Define the target

Since our goal is to be highly available, it is important to clarify what high availability means and make it quantifiable by disassembling the goal. As I understand it, goals can be broken down into the following three categories:

1. Maintain high service stability

System stability is the fundamental purpose of high availability. Generally speaking, the system can continue to be available, will not break down without reason, and can still work normally under high pressure.

2. Fast fault location

From the perspective of actual engineering, services that do not have faults do not exist. Therefore, a fault must be quickly discovered and located. Before external users discover faults, an alarm mechanism can be used to accurately locate the cause of the fault, helping engineers to solve the problem as soon as possible and preventing further service impact.

3. Fast service recovery

A few more words need to be said about the difference between “resume business” and “fix the problem,” which also illustrate the two different ways we approach problems after an online failure. Simply put, “back to business” means that the cause of the online failure can be put aside until we find a quick, temporary solution to get the business going. Many students have a habit of thinking when dealing with production failures: first try to find the cause of the problem, then change the code to solve the problem, test, release online, and finally business functions can work normally. In fact, the time cost of a process coming down is very high, and services are greatly affected by this fault. For example, the service response on a machine is slow and the request times out. The possible reasons are: network bandwidth problems, machine disk problems, machine CPU or Memory shortage, application loop, JVM garbage collection time is long…… It is difficult to sift through so many possible causes in just a few minutes, but we can resume business without knowing the true cause. For example, the simplest way is to take this machine offline immediately and distribute the traffic to other machines or new machines.

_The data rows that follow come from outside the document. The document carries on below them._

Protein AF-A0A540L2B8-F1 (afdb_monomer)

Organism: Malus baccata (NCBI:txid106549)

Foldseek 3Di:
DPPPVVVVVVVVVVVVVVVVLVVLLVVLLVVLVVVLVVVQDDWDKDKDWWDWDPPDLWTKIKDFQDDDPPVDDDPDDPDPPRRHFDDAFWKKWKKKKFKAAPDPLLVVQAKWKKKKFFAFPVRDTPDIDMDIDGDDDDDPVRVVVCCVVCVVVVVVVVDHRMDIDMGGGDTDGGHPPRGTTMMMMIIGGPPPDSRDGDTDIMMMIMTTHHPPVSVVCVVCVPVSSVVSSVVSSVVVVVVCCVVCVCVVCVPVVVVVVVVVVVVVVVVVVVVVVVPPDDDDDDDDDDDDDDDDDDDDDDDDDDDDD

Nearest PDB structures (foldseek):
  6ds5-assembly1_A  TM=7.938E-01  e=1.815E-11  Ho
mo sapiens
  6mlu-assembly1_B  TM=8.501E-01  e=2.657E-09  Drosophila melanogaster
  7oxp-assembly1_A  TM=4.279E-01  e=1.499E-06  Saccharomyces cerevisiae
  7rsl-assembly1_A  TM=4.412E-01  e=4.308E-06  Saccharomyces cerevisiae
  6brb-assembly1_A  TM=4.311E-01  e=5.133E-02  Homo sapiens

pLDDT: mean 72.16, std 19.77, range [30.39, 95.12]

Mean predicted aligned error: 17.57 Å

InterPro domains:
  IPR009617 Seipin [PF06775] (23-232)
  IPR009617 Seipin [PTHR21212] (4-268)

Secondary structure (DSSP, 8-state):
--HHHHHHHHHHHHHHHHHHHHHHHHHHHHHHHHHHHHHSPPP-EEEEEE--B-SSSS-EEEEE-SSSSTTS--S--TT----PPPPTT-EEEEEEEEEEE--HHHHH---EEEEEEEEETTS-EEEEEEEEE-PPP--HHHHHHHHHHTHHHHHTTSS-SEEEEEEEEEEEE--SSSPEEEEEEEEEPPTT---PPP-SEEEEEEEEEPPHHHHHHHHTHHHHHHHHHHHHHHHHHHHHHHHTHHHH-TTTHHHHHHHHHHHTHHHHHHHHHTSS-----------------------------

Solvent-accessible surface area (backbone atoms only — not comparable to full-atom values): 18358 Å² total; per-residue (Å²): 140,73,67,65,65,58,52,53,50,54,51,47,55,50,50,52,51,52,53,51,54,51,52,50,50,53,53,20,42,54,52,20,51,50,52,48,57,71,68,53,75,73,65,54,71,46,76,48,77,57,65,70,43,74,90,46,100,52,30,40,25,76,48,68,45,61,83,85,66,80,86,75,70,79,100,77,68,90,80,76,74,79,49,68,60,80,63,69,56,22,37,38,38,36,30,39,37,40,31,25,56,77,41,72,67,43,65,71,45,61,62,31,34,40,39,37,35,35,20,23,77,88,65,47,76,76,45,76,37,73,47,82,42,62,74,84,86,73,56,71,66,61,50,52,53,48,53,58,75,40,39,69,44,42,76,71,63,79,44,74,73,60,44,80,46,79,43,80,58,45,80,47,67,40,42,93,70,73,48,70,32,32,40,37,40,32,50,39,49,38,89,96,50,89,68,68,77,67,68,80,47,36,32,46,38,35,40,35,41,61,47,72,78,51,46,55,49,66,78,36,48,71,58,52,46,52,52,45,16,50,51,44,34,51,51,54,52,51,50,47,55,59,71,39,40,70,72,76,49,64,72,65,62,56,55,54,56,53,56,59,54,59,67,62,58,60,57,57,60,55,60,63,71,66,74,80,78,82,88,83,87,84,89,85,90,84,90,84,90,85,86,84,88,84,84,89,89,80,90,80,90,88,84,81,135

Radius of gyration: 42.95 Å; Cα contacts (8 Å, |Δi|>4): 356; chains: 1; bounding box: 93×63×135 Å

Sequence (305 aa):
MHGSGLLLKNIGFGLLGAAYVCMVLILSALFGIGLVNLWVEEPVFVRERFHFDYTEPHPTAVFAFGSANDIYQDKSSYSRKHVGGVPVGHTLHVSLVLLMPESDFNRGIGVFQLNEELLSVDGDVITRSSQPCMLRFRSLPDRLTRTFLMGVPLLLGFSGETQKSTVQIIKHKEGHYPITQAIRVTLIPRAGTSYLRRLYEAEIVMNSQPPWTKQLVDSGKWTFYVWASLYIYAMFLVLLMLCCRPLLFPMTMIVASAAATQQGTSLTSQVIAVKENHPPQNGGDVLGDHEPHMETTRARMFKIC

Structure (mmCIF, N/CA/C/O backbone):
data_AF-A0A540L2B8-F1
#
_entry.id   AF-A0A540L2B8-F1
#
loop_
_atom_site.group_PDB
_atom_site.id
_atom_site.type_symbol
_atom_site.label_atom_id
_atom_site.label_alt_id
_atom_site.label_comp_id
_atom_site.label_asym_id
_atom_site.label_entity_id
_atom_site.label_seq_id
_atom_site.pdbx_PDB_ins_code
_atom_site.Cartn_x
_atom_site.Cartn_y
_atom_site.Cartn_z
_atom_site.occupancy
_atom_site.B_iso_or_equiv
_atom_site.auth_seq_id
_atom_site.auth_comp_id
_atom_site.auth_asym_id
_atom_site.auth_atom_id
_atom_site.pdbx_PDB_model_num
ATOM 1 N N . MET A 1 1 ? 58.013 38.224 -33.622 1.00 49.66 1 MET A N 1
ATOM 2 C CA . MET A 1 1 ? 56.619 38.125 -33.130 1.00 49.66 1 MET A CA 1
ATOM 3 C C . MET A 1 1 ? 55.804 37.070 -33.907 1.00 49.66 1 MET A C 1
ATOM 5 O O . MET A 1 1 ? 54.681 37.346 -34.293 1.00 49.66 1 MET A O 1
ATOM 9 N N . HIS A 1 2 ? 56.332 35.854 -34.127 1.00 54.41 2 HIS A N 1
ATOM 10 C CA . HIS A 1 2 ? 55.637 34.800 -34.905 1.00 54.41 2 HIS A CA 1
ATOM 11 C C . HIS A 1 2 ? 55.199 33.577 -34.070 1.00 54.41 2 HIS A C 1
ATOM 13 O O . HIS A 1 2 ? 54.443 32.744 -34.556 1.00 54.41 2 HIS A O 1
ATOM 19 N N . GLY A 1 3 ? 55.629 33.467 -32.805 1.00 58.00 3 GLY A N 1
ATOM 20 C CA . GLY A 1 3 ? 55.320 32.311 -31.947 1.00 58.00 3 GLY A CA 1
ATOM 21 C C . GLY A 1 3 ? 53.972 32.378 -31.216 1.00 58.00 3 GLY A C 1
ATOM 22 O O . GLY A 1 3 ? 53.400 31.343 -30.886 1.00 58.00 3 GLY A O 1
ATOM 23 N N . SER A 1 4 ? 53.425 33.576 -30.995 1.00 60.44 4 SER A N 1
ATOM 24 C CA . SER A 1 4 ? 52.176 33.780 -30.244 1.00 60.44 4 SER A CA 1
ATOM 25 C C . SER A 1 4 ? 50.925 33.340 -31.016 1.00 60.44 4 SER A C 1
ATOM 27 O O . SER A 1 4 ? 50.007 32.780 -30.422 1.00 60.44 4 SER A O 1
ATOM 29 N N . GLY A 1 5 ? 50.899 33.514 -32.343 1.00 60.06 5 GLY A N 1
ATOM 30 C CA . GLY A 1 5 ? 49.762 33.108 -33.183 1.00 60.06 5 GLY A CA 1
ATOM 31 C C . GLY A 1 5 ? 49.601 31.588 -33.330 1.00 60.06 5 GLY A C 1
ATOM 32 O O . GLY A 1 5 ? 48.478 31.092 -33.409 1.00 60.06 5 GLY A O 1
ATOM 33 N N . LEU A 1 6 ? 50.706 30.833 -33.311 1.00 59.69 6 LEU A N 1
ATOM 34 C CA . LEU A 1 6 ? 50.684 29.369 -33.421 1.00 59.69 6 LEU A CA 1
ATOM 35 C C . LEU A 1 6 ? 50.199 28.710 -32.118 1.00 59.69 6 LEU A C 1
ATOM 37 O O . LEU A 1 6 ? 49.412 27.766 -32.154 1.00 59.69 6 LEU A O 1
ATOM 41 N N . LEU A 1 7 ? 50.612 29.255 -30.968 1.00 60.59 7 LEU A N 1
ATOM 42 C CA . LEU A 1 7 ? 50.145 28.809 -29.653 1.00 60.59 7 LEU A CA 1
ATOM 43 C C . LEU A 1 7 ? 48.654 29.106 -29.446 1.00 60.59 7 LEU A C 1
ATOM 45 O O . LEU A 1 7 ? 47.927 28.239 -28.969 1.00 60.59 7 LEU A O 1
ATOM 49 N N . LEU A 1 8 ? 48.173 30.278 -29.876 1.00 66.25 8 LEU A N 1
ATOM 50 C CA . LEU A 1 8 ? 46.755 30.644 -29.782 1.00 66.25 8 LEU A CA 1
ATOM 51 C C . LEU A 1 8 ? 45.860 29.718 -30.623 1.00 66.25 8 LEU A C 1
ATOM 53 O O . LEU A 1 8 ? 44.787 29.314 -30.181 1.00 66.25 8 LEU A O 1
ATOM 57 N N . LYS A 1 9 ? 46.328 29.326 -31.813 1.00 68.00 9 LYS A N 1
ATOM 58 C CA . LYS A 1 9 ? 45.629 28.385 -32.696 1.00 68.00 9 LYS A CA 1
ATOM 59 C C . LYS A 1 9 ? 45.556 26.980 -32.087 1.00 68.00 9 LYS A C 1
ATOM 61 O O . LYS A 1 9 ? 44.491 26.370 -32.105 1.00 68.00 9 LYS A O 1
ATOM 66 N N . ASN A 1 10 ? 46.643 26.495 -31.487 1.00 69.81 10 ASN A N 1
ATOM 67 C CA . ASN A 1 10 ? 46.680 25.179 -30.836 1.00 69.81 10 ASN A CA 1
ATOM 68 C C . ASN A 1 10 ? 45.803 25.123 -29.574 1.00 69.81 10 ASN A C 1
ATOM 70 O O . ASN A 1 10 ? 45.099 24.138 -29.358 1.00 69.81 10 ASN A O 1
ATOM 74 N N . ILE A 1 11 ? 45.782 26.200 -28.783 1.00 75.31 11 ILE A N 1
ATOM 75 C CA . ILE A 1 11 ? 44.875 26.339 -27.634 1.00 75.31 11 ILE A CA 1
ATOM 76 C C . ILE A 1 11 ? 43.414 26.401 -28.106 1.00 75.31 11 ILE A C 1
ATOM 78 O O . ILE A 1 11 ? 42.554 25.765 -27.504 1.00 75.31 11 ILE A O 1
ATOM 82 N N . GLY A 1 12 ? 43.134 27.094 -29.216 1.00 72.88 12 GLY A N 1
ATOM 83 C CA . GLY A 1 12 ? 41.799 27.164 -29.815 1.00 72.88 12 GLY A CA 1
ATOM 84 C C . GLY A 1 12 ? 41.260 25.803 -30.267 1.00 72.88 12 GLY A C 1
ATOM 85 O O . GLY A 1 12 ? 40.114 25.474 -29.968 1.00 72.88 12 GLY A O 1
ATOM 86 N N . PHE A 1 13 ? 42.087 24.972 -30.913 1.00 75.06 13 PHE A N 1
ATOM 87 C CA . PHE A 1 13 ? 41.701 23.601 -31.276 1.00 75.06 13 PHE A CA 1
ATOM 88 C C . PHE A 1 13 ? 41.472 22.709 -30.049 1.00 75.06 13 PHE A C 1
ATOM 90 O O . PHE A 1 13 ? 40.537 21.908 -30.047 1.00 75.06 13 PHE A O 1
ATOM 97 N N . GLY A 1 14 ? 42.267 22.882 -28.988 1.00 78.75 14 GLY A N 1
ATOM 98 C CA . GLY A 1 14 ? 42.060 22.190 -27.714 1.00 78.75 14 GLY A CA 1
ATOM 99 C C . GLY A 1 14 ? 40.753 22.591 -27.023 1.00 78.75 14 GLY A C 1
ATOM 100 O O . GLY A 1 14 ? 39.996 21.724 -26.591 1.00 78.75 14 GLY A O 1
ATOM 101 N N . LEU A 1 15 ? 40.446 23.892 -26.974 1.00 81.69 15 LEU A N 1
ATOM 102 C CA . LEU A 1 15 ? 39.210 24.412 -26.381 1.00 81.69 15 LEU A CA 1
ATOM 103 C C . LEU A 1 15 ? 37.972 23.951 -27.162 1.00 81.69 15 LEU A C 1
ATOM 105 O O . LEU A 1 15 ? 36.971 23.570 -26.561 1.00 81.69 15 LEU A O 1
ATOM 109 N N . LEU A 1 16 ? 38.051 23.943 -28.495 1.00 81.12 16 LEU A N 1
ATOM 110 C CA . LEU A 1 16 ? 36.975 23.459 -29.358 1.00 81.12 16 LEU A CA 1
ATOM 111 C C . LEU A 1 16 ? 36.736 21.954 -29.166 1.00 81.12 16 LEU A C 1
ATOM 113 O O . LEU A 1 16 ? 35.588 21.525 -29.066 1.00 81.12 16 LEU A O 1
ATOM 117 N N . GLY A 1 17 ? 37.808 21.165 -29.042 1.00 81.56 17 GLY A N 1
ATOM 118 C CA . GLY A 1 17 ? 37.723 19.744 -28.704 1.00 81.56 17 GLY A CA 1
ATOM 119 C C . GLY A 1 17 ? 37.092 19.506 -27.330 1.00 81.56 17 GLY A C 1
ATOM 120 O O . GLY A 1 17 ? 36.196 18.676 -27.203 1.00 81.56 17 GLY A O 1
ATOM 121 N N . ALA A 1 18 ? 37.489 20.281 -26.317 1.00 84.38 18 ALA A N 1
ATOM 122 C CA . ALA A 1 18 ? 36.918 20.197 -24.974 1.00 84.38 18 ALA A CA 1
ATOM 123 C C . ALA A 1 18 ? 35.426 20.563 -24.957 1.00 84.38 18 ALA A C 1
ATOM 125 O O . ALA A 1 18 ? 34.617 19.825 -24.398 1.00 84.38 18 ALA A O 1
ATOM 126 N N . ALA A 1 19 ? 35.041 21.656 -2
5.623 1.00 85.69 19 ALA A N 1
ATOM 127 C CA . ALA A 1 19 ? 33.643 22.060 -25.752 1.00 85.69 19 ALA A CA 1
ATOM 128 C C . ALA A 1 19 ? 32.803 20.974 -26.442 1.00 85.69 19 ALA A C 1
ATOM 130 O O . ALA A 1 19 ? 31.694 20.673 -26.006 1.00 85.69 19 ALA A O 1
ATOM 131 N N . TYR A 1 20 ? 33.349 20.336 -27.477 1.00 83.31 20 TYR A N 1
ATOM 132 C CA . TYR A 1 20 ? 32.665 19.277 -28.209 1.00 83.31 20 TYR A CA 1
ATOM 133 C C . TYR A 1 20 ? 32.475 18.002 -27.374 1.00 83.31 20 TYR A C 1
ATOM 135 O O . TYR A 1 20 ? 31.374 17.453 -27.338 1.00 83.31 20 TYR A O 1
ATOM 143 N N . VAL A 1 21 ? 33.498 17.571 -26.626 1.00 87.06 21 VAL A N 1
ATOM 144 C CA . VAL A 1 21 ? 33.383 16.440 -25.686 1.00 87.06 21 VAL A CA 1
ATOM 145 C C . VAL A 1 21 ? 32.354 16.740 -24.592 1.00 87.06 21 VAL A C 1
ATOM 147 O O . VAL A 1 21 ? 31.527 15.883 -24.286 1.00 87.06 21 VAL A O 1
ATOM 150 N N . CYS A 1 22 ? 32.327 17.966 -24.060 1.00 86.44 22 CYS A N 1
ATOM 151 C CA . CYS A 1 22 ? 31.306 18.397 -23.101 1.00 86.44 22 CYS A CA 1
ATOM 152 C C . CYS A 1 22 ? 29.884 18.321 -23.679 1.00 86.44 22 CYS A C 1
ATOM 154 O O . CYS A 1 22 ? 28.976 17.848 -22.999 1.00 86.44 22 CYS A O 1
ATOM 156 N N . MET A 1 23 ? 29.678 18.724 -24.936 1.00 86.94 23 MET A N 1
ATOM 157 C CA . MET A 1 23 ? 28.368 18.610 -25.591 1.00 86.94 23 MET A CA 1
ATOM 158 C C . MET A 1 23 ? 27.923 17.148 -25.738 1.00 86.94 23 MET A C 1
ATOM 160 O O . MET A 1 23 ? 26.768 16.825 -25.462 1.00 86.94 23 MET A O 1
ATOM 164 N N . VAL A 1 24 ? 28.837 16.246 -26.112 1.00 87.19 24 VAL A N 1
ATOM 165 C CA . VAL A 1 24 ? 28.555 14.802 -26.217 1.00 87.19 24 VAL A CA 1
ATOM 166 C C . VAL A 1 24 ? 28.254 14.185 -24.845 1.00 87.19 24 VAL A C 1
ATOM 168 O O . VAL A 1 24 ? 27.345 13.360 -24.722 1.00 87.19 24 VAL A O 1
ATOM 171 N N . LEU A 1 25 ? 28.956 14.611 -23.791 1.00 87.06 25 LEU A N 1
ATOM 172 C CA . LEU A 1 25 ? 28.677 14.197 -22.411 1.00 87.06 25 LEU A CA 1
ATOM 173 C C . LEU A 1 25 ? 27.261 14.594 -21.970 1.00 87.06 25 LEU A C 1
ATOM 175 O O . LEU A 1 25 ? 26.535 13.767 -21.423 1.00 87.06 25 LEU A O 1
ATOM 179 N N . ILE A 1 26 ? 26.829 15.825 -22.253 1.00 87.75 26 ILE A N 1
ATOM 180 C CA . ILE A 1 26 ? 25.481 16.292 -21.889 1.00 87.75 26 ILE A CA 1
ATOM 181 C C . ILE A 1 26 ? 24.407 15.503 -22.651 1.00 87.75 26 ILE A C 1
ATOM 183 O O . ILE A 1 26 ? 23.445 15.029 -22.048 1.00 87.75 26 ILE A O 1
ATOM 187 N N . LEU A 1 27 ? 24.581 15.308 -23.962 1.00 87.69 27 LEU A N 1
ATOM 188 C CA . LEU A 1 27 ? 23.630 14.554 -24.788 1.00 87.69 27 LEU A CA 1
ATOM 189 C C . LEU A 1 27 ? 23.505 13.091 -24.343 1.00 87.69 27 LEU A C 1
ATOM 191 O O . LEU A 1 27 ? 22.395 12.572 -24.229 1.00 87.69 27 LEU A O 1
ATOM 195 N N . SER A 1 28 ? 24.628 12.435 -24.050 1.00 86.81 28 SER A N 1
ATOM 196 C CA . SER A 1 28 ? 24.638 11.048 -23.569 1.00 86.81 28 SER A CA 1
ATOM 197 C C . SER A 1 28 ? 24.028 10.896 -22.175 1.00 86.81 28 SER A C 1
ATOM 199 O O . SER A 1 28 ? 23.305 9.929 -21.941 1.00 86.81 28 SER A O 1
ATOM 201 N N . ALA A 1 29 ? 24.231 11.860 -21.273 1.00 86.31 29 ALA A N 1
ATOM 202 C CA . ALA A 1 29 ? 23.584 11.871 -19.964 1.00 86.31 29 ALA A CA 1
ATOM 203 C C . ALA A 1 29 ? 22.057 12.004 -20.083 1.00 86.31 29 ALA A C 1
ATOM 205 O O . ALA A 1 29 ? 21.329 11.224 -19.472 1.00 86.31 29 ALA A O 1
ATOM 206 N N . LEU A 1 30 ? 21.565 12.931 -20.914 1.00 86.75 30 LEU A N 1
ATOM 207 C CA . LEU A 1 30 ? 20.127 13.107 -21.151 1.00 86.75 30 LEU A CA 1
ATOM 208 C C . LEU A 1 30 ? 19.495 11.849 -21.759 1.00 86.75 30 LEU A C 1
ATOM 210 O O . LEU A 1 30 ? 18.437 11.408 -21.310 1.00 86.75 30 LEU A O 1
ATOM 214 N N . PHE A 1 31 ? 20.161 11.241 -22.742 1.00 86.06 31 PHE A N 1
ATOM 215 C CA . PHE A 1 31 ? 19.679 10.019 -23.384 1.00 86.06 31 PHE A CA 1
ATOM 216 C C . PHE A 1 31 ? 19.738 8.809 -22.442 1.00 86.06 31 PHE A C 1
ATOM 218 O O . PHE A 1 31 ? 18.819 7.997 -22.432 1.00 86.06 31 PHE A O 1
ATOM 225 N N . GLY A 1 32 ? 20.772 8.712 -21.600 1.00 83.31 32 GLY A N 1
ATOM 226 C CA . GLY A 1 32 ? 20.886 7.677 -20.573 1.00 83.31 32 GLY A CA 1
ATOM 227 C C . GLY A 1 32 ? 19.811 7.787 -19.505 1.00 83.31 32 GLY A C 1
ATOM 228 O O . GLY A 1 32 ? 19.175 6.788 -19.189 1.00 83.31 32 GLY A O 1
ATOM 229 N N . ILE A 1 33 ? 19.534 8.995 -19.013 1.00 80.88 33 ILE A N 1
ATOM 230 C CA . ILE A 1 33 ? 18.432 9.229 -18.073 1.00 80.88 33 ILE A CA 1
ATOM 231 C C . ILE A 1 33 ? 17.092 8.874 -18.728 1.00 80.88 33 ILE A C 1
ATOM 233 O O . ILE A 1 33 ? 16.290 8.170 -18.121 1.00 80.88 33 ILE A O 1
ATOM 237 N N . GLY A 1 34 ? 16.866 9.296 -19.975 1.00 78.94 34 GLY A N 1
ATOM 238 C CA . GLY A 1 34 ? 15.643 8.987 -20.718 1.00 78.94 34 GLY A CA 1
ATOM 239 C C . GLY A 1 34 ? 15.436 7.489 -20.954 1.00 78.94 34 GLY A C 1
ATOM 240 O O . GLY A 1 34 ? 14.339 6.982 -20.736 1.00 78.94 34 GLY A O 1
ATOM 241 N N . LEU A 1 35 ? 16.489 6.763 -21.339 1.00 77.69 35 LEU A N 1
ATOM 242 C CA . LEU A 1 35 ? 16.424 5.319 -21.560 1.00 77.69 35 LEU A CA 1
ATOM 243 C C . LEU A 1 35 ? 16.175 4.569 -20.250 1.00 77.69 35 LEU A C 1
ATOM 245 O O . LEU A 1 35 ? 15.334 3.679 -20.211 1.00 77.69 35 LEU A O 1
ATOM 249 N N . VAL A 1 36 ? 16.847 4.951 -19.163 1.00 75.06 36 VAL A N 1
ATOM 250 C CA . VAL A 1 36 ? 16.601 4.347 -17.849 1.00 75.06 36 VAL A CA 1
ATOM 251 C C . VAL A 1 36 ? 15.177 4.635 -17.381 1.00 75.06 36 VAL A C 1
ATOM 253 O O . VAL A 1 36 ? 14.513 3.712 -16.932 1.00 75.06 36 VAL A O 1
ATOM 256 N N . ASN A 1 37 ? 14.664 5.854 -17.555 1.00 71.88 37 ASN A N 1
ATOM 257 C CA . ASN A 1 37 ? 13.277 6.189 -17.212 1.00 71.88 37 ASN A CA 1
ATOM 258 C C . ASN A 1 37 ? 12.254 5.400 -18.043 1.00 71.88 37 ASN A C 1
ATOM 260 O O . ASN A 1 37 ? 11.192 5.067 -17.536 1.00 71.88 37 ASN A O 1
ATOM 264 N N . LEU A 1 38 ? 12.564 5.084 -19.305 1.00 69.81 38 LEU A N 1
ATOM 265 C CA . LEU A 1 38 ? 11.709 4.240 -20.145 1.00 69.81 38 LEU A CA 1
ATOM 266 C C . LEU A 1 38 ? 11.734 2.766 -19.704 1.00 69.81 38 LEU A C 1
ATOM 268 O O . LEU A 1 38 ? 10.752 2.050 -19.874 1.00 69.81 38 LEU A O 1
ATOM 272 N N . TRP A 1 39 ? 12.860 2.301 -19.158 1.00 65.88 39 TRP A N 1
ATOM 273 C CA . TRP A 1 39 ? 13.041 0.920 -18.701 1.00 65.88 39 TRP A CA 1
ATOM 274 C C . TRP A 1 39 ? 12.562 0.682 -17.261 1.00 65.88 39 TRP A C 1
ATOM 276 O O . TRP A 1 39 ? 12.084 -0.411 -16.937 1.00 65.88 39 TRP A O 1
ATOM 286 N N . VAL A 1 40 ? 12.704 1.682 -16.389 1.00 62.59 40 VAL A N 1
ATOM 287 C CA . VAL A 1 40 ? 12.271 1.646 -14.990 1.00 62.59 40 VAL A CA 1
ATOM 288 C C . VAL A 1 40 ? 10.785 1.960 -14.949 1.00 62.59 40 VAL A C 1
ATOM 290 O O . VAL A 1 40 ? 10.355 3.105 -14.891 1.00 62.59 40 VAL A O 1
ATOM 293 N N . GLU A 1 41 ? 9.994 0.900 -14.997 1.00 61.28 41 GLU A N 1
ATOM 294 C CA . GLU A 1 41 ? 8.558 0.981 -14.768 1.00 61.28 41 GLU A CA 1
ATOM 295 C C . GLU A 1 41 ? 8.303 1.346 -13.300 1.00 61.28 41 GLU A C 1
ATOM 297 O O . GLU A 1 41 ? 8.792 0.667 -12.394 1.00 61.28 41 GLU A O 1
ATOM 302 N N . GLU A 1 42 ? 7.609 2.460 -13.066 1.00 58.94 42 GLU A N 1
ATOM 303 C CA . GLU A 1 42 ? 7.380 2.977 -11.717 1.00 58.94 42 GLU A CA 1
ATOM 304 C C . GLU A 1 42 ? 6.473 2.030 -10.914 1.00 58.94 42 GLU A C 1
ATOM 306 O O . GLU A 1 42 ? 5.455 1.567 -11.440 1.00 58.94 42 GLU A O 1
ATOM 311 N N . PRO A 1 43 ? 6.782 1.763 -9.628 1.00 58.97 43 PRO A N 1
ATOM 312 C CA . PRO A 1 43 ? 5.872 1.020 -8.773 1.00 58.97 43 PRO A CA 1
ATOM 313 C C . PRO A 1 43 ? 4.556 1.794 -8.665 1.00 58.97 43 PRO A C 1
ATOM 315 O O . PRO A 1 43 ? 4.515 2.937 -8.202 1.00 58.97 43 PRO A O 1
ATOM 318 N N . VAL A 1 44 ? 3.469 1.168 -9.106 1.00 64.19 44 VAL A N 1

Now that we have these three split goals, the rest of the architecture will be executed around these three goals.

Service tier + Service degradation

Service classification: Services are classified into core services and common services based on service requirements. Core services and common services do not affect each other. Resources behind services, caching, databases, and MQ are separated from each other. Service hierarchy, corresponding to our subgoal 1.

There are two key points:

1. Extracting core services. For example, in our mutual finance business, users, orders and payment are core services, while message push and marketing coupons and points are common services. Core services are what customers must use. Once there is a problem with core services, customers can’t buy products. Ordinary services, even if there is a problem, will not temporarily affect the transaction. On the other hand, the code for ordinary services changes frequently in our daily work. Therefore, ensuring the normal use of core services is our primary goal.

2. Separate different levels of service resources, including server, cache,MQ, DB, etc., because as long as different services share resources, common services may affect core services. For the simplest example, if services share a set of Redis, the quality of the core service will suffer if a large number of message requests consume the number of redis connections.

Service degradation: When a fault occurs, common services can be directly degraded to protect core services. Service degradation, corresponding to our subgoal 3.

After splitting into core services and common services, services are called each other in many business scenarios, which may affect each other. For example, before we push messages (common services), we need to query user information (core services). A large number of messages will cause great pressure to the core business system. In this case, we can stop non-core services to ensure that core services are not affected.

In addition, the best way to do service degradation is to modify the dynamic configuration. Rather than manually going online to modify static configurations or release new versions, which is error-prone and inefficient. Therefore, I recommend services similar to Ali Diamond. After accessing Diamond, groovy script will directly synchronize the latest configuration to the service through diamond background, and the degraded operation will be completed without restarting the service.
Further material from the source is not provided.